# Costa Rica Fishing in March



## kenb (Aug 21, 2015)

I have been a certified observer in the Los Suenos Triple Crown Billfish Tournament the past few years. This year the release numbers were off considerably for the january first leg. Waters too cool resulted in 400 fewer releases last week compared to january 2017. Third legs are in march and the fishing is usually very good for both in and offshore. Where are you fishing out of? I have billfished on fly out of Quepos as well. I would highly recommend any of the "Fly boats"(Geaux Fly, Dragin Fly, Spanish Fly) at Los Suenos.


----------



## Shadowcast (Feb 26, 2008)

We are staying at Los Suenos and looking to book a charter out of there or very nearby. My number 1 desire is to catch a roosterfish.

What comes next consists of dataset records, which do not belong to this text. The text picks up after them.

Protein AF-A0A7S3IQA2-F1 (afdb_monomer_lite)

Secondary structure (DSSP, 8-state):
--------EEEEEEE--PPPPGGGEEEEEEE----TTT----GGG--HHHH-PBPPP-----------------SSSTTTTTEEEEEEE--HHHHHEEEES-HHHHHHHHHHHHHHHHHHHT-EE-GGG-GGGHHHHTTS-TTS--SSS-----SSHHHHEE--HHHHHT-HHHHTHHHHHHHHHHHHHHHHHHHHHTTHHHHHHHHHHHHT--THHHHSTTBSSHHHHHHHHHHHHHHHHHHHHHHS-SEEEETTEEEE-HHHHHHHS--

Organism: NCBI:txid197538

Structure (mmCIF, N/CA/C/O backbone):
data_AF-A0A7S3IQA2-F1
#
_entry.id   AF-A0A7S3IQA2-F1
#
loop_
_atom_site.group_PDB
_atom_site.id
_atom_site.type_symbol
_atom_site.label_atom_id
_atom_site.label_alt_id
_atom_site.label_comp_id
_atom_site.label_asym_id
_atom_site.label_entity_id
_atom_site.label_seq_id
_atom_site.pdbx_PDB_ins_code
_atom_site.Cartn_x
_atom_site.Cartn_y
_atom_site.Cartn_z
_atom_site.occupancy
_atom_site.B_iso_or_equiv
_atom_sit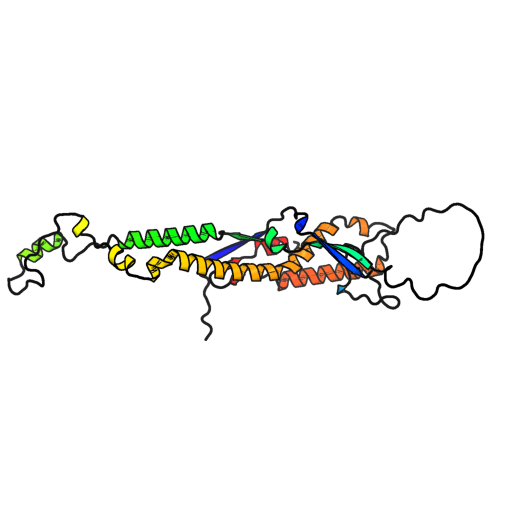e.auth_seq_id
_atom_site.auth_comp_id
_atom_site.auth_asym_id
_atom_site.auth_atom_id
_atom_site.pdbx_PDB_model_num
ATOM 1 N N . MET A 1 1 ? 13.634 -14.936 19.306 1.00 33.12 1 MET A N 1
ATOM 2 C CA . MET A 1 1 ? 12.328 -15.432 18.822 1.00 33.12 1 MET A CA 1
ATOM 3 C C . MET A 1 1 ? 11.610 -14.250 18.198 1.00 33.12 1 MET A C 1
ATOM 5 O O . MET A 1 1 ? 11.141 -13.402 18.939 1.00 33.12 1 MET A O 1
ATOM 9 N N . HIS A 1 2 ? 11.603 -14.133 16.868 1.00 39.12 2 HIS A N 1
ATOM 10 C CA . HIS A 1 2 ? 10.743 -13.153 16.205 1.00 39.12 2 HIS A CA 1
ATOM 11 C C . HIS A 1 2 ? 9.309 -13.664 16.319 1.00 39.12 2 HIS A C 1
ATOM 13 O O . HIS A 1 2 ? 8.986 -14.717 15.767 1.00 39.12 2 HIS A O 1
ATOM 19 N N . VAL A 1 3 ? 8.480 -12.967 17.094 1.00 45.41 3 VAL A N 1
ATOM 20 C CA . VAL A 1 3 ? 7.030 -13.148 17.030 1.00 45.41 3 VAL A CA 1
ATOM 21 C C . VAL A 1 3 ? 6.659 -12.848 15.581 1.00 45.41 3 VAL A C 1
ATOM 23 O O . VAL A 1 3 ? 6.952 -11.762 15.092 1.00 45.41 3 VAL A O 1
ATOM 26 N N . LYS A 1 4 ? 6.127 -13.836 14.854 1.00 48.12 4 LYS A N 1
ATOM 27 C CA . LYS A 1 4 ? 5.540 -13.571 13.540 1.00 48.12 4 LYS A CA 1
ATOM 28 C C . LYS A 1 4 ? 4.368 -12.634 13.793 1.00 48.12 4 LYS A C 1
ATOM 30 O O . LYS A 1 4 ? 3.361 -13.076 14.339 1.00 48.12 4 LYS A O 1
ATOM 35 N N . GLU A 1 5 ? 4.542 -11.359 13.469 1.00 61.69 5 GLU A N 1
ATOM 36 C CA . GLU A 1 5 ? 3.454 -10.388 13.438 1.00 61.69 5 GLU A CA 1
ATOM 37 C C . GLU A 1 5 ? 2.426 -10.919 12.441 1.00 61.69 5 GLU A C 1
ATOM 39 O O . GLU A 1 5 ? 2.681 -11.011 11.240 1.00 61.69 5 GLU A O 1
ATOM 44 N N . VAL A 1 6 ? 1.309 -11.418 12.967 1.00 69.44 6 VAL A N 1
ATOM 45 C CA . VAL A 1 6 ? 0.190 -11.858 12.144 1.00 69.44 6 VAL A CA 1
ATOM 46 C C . VAL A 1 6 ? -0.544 -10.588 11.722 1.00 69.44 6 VAL A C 1
ATOM 48 O O . VAL A 1 6 ? -0.915 -9.808 12.601 1.00 69.44 6 VAL A O 1
ATOM 51 N N . PRO A 1 7 ? -0.754 -10.361 10.416 1.00 72.88 7 PRO A N 1
ATOM 52 C CA . PRO A 1 7 ? -1.458 -9.175 9.956 1.00 72.88 7 PRO A CA 1
ATOM 53 C C . PRO A 1 7 ? -2.892 -9.196 10.487 1.00 72.88 7 PRO A C 1
ATOM 55 O O . PRO A 1 7 ? -3.588 -10.209 10.384 1.00 72.88 7 PRO A O 1
ATOM 58 N N . LEU A 1 8 ? -3.318 -8.073 11.060 1.00 76.00 8 LEU A N 1
ATOM 59 C CA . LEU A 1 8 ? -4.650 -7.910 11.642 1.00 76.00 8 LEU A CA 1
ATOM 60 C C . LEU A 1 8 ? -5.661 -7.424 10.599 1.00 76.00 8 LEU A C 1
ATOM 62 O O . LEU A 1 8 ? -6.837 -7.771 10.679 1.00 76.00 8 LEU A O 1
ATOM 66 N N . PHE A 1 9 ? -5.196 -6.677 9.595 1.00 80.94 9 PHE A N 1
ATOM 67 C CA . PHE A 1 9 ? -6.043 -6.094 8.558 1.00 80.94 9 PHE A CA 1
ATOM 68 C C . PHE A 1 9 ? -5.576 -6.487 7.161 1.00 80.94 9 PHE A C 1
ATOM 70 O O . PHE A 1 9 ? -4.390 -6.709 6.908 1.00 80.94 9 PHE A O 1
ATOM 77 N N . PHE A 1 10 ? -6.526 -6.543 6.234 1.00 84.06 10 PHE A N 1
ATOM 78 C CA . PHE A 1 10 ? -6.259 -6.733 4.816 1.00 84.06 10 PHE A CA 1
ATOM 79 C C . PHE A 1 10 ? -6.464 -5.407 4.103 1.00 84.06 10 PHE A C 1
ATOM 81 O O . PHE A 1 10 ? -7.501 -4.772 4.280 1.00 84.06 10 PHE A O 1
ATOM 88 N N . ALA A 1 11 ? -5.488 -5.026 3.291 1.00 83.69 11 ALA A N 1
ATOM 89 C CA . ALA A 1 11 ? -5.570 -3.844 2.454 1.00 83.69 11 ALA A CA 1
ATOM 90 C C . ALA A 1 11 ? -5.276 -4.212 0.997 1.00 83.69 11 ALA A C 1
ATOM 92 O O . ALA A 1 11 ? -4.518 -5.144 0.705 1.00 83.69 11 ALA A O 1
ATOM 93 N N . GLU A 1 12 ? -5.891 -3.491 0.073 1.00 84.31 12 GLU A N 1
ATOM 94 C CA . GLU A 1 12 ? -5.691 -3.664 -1.361 1.00 84.31 12 GLU A CA 1
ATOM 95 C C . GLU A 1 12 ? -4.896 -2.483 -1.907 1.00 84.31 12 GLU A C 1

Anything after that is gravy.


----------



## DuckNut (Apr 3, 2009)

Been there and I think any boat can get you on roosters.


----------



## Capttravis (Jun 9, 2016)

We wacked them pretty good last year during March/April... The key was live blue runners... I threw lures until my arm wanted to fall off one day without a bite.. then switched to live runners and we would catch 5-10 a day along with some nice Cuberas, off the rocks on the Island you pass heading offshore... I will text our mate and see if he has a name of a guy for you


----------